A piece of a hologram, however, still contains the entire image. The resolution of the image, that is, its sharpness, will be somewhat reduced—the smaller the piece, the lower the resolution—but the entire image is there. A hologram is thus a way of distributing the entire image throughout the representing medium (the piece of photographic film). Similarly, the pattern of a culture is distributed throughout all the artifacts and practices of the people who live that culture. Each piece and aspect reflects the pattern of the whole.

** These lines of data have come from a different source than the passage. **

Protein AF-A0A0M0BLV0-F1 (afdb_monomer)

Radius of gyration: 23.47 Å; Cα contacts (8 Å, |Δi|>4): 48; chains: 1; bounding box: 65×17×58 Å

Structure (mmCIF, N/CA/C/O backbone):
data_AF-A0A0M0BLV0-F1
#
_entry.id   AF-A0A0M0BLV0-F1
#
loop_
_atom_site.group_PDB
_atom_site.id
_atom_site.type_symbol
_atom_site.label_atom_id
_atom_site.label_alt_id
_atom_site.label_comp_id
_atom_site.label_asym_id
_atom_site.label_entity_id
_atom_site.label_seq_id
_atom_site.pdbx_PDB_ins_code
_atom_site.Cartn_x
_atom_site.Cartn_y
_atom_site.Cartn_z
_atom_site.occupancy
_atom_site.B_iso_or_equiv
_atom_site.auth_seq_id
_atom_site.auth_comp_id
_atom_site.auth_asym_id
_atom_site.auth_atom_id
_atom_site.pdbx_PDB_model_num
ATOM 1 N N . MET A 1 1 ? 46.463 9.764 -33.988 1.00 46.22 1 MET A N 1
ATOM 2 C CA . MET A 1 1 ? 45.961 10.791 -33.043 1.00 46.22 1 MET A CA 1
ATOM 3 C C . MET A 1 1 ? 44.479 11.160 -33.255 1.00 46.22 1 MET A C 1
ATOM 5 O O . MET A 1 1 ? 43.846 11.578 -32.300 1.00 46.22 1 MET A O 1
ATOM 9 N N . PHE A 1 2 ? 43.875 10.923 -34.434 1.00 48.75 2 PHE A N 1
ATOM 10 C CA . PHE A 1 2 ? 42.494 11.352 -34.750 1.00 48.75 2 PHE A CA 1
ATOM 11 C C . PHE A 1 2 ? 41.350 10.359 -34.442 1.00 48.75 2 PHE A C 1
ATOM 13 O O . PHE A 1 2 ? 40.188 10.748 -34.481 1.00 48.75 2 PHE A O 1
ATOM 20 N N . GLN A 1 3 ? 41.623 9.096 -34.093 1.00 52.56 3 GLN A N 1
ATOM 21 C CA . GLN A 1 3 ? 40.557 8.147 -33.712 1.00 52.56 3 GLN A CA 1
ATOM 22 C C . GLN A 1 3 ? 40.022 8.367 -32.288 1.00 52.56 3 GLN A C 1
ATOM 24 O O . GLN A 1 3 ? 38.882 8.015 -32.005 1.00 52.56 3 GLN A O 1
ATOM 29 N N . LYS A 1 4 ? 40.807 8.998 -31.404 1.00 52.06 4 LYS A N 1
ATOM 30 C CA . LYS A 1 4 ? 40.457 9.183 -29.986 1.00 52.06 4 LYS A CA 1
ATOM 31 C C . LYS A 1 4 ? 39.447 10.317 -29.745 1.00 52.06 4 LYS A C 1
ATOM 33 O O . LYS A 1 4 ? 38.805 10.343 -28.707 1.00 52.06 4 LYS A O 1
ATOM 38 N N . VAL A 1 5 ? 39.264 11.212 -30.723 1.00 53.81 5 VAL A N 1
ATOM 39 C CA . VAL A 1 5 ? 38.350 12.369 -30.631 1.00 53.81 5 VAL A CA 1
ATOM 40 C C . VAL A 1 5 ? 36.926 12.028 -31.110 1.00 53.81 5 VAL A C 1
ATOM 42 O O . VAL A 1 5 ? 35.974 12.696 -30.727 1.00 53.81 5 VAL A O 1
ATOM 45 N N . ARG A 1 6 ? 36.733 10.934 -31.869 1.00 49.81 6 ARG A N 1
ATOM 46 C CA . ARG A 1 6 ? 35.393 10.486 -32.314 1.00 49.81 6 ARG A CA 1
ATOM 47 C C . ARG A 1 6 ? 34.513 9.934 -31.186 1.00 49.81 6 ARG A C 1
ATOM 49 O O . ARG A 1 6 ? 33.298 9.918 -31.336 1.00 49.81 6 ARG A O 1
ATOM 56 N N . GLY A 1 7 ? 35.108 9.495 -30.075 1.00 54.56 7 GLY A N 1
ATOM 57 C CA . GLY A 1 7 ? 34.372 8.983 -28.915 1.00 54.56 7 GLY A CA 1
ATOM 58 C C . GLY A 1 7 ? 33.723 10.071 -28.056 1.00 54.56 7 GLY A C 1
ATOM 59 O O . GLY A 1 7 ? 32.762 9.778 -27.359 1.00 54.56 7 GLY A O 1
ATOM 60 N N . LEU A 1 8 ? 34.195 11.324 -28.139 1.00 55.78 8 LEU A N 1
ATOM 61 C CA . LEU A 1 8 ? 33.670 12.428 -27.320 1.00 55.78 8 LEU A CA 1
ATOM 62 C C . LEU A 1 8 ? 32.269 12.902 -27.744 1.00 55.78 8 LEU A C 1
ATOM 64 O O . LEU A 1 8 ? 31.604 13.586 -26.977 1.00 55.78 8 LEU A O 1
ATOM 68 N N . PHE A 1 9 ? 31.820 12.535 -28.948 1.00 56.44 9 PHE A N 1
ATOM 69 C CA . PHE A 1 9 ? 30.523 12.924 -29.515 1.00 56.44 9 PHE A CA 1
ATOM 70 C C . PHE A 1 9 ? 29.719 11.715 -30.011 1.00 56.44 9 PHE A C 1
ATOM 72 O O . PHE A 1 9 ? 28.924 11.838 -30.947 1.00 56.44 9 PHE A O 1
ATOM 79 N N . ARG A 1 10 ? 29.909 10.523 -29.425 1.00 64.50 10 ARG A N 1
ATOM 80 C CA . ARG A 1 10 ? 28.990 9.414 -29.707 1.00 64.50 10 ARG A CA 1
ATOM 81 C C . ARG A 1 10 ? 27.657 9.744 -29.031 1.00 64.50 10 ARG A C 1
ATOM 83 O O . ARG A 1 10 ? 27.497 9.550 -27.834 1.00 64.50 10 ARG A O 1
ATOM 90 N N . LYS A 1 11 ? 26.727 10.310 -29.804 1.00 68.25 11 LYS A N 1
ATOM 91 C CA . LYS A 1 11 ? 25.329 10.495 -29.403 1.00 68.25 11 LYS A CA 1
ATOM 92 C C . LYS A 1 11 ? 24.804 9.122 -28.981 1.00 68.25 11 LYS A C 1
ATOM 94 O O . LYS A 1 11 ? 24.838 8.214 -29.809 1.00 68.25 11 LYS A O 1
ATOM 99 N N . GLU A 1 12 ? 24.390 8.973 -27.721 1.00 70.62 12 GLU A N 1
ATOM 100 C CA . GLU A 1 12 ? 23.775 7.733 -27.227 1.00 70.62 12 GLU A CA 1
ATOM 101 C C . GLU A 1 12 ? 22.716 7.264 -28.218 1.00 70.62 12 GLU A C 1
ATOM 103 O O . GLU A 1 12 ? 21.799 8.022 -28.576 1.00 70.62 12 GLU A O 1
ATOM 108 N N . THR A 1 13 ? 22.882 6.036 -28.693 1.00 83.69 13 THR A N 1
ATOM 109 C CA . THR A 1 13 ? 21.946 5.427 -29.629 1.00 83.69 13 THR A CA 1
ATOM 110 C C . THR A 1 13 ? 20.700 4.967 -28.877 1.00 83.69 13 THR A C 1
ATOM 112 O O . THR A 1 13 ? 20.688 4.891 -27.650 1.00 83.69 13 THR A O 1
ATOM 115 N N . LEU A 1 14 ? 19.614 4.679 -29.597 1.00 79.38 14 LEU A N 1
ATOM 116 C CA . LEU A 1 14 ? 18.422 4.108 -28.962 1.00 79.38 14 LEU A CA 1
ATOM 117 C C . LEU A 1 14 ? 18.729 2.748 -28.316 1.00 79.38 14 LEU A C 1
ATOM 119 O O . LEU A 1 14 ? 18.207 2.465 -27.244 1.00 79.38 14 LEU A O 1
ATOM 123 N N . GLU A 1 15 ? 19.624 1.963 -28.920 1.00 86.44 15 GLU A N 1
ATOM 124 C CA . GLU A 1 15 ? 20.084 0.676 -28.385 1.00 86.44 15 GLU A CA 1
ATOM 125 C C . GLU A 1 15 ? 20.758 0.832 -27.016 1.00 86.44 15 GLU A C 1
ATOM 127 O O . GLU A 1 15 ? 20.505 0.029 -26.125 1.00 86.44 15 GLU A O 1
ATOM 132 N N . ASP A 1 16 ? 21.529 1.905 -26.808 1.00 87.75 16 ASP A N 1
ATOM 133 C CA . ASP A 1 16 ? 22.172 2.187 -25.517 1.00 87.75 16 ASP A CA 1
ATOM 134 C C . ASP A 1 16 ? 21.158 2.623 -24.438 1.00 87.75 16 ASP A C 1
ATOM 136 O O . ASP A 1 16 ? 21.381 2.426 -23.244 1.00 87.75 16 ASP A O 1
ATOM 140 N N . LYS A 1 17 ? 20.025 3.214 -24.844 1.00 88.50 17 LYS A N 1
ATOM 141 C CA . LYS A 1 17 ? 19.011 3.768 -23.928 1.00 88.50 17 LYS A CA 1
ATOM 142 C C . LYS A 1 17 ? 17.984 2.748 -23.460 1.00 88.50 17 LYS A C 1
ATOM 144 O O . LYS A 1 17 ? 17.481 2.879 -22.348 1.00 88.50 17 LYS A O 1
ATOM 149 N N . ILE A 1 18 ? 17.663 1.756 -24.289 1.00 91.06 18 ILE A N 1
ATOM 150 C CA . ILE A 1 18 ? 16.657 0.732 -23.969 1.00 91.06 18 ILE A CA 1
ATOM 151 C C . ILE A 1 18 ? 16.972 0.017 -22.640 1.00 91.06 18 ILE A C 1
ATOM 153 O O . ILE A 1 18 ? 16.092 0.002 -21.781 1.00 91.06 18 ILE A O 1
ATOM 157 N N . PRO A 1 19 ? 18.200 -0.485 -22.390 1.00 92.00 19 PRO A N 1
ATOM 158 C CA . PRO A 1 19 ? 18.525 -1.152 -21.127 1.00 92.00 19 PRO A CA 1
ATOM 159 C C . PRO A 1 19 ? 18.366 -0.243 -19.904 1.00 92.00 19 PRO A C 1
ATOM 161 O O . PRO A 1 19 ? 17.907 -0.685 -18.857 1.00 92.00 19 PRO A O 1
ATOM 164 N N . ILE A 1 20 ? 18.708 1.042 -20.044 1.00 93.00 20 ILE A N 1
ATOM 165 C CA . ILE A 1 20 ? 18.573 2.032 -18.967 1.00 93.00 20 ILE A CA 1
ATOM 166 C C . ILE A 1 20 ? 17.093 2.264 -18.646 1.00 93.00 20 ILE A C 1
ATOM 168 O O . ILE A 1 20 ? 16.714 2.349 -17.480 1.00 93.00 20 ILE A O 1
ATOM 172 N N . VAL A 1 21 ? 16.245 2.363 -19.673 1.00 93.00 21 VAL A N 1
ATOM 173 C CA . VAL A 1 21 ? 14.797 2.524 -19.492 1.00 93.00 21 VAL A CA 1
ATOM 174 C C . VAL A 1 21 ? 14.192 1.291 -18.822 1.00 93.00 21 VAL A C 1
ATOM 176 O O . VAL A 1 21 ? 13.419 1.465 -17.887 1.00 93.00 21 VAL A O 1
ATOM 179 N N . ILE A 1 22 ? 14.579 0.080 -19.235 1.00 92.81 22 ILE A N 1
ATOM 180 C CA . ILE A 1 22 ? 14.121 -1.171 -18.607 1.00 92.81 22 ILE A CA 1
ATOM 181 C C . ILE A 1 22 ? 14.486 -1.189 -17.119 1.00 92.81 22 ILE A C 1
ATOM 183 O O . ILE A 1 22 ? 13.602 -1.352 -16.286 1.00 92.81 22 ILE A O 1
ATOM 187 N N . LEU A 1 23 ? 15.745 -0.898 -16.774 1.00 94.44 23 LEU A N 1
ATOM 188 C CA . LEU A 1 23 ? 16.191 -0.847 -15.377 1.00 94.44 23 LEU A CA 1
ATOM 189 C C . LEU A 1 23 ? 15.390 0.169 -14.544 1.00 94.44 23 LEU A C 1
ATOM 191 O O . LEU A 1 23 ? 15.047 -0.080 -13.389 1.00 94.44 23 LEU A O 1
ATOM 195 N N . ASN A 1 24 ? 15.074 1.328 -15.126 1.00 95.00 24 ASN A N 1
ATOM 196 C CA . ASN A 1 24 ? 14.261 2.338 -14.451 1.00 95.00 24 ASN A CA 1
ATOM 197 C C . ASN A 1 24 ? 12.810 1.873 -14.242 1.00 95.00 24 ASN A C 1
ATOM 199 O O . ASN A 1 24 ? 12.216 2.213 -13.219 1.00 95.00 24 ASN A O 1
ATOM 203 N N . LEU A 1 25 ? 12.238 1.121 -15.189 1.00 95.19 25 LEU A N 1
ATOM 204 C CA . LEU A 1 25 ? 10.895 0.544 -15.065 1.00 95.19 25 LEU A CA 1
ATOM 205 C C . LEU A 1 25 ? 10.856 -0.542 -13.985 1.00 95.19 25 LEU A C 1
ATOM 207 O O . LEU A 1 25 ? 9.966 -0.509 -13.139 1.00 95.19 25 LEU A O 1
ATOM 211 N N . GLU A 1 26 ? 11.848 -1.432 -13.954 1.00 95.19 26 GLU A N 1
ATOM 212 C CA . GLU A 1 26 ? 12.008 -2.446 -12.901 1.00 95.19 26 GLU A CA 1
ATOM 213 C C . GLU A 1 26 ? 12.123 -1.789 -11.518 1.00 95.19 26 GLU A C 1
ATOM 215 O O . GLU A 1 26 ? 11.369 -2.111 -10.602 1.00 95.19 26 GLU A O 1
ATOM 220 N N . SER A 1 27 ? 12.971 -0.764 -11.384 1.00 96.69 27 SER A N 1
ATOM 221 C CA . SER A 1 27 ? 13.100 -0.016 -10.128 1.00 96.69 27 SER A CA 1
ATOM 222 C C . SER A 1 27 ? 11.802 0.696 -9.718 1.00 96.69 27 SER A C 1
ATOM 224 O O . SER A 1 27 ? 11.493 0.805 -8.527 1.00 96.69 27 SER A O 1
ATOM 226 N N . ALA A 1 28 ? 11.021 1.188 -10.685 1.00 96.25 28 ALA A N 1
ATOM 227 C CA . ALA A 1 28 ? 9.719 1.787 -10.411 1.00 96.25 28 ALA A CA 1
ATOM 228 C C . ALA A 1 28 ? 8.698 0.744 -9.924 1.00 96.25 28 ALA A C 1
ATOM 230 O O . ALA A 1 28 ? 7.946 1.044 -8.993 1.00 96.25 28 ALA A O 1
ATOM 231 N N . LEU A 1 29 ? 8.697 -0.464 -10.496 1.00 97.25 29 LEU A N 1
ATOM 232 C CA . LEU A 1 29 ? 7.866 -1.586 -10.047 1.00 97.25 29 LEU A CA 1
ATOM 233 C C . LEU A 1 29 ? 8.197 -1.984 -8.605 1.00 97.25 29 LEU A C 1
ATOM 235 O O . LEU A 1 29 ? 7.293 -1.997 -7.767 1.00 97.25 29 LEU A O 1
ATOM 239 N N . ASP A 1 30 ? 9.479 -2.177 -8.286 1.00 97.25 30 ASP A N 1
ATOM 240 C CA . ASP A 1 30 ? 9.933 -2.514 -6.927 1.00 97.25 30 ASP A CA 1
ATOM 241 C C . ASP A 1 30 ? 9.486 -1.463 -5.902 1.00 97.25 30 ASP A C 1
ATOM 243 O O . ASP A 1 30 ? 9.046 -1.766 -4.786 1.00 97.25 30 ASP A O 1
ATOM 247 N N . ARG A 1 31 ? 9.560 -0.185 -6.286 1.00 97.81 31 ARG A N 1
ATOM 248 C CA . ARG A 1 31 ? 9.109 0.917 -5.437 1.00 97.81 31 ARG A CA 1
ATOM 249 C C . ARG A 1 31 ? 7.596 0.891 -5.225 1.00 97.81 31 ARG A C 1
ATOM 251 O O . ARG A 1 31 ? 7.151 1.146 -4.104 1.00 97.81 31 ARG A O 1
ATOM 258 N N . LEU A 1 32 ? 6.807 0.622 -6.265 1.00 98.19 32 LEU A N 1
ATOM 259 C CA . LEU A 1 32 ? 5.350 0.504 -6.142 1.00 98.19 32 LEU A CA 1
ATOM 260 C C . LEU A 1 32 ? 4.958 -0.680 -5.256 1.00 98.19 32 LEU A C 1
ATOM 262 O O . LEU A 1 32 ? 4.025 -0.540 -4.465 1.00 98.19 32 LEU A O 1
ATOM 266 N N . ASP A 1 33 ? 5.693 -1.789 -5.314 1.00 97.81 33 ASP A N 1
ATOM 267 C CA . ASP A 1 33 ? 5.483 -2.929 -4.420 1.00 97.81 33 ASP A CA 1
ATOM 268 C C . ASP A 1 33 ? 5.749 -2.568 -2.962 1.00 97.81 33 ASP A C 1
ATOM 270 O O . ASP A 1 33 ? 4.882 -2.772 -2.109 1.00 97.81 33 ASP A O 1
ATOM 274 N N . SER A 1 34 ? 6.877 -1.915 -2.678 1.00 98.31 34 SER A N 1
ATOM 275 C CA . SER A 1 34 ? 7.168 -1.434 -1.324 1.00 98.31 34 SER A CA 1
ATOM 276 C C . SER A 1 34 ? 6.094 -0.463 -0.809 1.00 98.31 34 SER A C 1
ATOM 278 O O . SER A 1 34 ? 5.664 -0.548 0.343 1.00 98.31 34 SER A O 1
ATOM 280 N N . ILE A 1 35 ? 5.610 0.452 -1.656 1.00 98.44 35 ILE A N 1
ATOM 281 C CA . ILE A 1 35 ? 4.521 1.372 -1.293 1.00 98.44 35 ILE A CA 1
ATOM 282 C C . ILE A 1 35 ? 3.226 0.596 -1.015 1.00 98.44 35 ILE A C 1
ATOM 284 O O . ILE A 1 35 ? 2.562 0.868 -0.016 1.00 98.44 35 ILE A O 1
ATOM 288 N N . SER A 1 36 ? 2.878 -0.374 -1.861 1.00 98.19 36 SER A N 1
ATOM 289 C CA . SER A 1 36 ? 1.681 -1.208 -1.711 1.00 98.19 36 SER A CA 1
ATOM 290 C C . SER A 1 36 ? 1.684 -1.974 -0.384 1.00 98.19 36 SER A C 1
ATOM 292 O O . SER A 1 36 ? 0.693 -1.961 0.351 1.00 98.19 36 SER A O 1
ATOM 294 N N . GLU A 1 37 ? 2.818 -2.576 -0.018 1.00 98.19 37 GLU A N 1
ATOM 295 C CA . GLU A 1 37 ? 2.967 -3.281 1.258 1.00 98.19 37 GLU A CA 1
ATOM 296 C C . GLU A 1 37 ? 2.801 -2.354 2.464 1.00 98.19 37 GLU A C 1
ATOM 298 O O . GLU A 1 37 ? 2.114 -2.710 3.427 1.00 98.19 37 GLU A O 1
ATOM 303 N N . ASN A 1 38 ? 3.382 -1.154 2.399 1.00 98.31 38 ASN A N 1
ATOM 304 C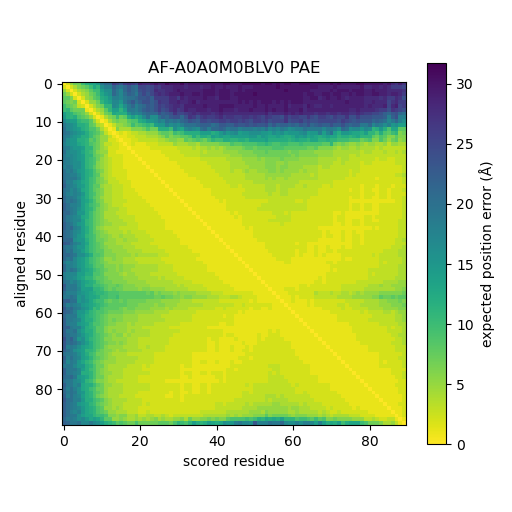 CA . ASN A 1 38 ? 3.255 -0.154 3.456 1.00 98.31 38 ASN A CA 1
ATOM 305 C C . ASN A 1 38 ? 1.809 0.333 3.610 1.00 98.31 38 ASN A C 1
ATOM 307 O O . ASN A 1 38 ? 1.308 0.386 4.732 1.00 98.31 38 ASN A O 1
ATOM 311 N N . LEU A 1 39 ? 1.114 0.617 2.503 1.00 98.44 39 LEU A N 1
ATOM 312 C CA . LEU A 1 39 ? -0.300 1.010 2.527 1.00 98.44 39 LEU A CA 1
ATOM 313 C C . LEU A 1 39 ? -1.180 -0.096 3.115 1.00 98.44 39 LEU A C 1
ATOM 315 O O . LEU A 1 39 ? -2.051 0.189 3.930 1.00 98.44 39 LEU A O 1
ATOM 319 N N . ARG A 1 40 ? -0.929 -1.362 2.758 1.00 98.06 40 ARG A N 1
ATOM 320 C CA . ARG A 1 40 ? -1.656 -2.509 3.323 1.00 98.06 40 ARG A CA 1
ATOM 321 C C . ARG A 1 40 ? -1.429 -2.637 4.828 1.00 98.06 40 ARG A C 1
ATOM 323 O O . ARG A 1 40 ? -2.368 -2.915 5.569 1.00 98.06 40 ARG A O 1
ATOM 330 N N . LYS A 1 41 ? -0.186 -2.465 5.283 1.00 98.44 41 LYS A N 1
ATOM 331 C CA . LYS A 1 41 ? 0.144 -2.510 6.711 1.00 98.44 41 LYS A CA 1
ATOM 332 C C . LYS A 1 41 ? -0.575 -1.397 7.472 1.00 98.44 41 LYS A C 1
ATOM 334 O O . LYS A 1 41 ? -1.141 -1.660 8.528 1.00 98.44 41 LYS A O 1
ATOM 339 N N . GLU A 1 42 ? -0.576 -0.189 6.922 1.00 98.19 42 GLU A N 1
ATOM 340 C CA . GLU A 1 42 ? -1.228 0.957 7.551 1.00 98.19 42 GLU A CA 1
ATOM 341 C C . GLU A 1 42 ? -2.758 0.823 7.571 1.00 98.19 42 GLU A C 1
ATOM 343 O O . GLU A 1 42 ? -3.366 1.071 8.611 1.00 98.19 42 GLU A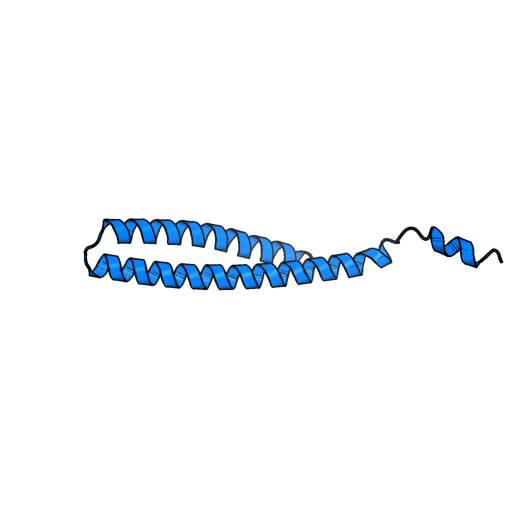 O 1
ATOM 348 N N . ASP A 1 43 ? -3.379 0.334 6.487 1.00 98.50 43 ASP A N 1
ATOM 349 C CA . ASP A 1 43 ? -4.822 0.032 6.451 1.00 98.50 43 ASP A CA 1
ATOM 350 C C . ASP A 1 43 ? -5.212 -0.965 7.547 1.00 98.50 43 ASP A C 1
ATOM 352 O O . ASP A 1 43 ? -6.199 -0.754 8.247 1.00 98.50 43 ASP A O 1
ATOM 356 N N . ASN A 1 44 ? -4.415 -2.021 7.745 1.00 98.50 44 ASN A N 1
ATOM 357 C CA . ASN A 1 44 ? -4.675 -3.008 8.791 1.00 98.50 44 ASN A CA 1
ATOM 358 C C . ASN A 1 44 ? -4.603 -2.387 10.194 1.00 98.50 44 ASN A C 1
ATOM 360 O O . ASN A 1 44 ? -5.510 -2.596 10.998 1.00 98.50 44 ASN A O 1
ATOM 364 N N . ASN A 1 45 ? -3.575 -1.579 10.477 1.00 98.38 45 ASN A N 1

My use of the hologram metaphor is not accidental. There is a considerable body of research and theory which indicates that the brain stores information holographically (Karl Pribram is perhaps the most vigorous proponent of this; see Languages of the Brain, 1971). Thus it may be no accident that a man's essence shows in everything he is or does or touches. That is so because that's how the brain works. The brain also encodes culture.

For culture ultimately resides in the brains of those who carry the culture. If those brains store information so that each physical part reflects the pattern of the whole, then that is how they will organize culture. It is thus no accident that students of culture from Ruth Benedict through Claude Levi-Strauss and Clifford Geertz and Erik Erikson find correspondences, for example, between the pattern of a wedding ceremony and the layout of a dwelling, between patterns of infant weaning and adult aggression, and so forth. Cultures form coherent patterns because the brains of culture-bearers seek to impose coherence everywhere.

Similarly, each individual carries a low-res version of the entire culture. Oh, each person is an expert (high res) in this or that aspect of culture; but has only a nodding acquaintance with most of it. And there is some body of knowledge and practice all hold more or less in common in some reasonable detail. But the full culture in all its richness exists only in the interactions among all the individuals.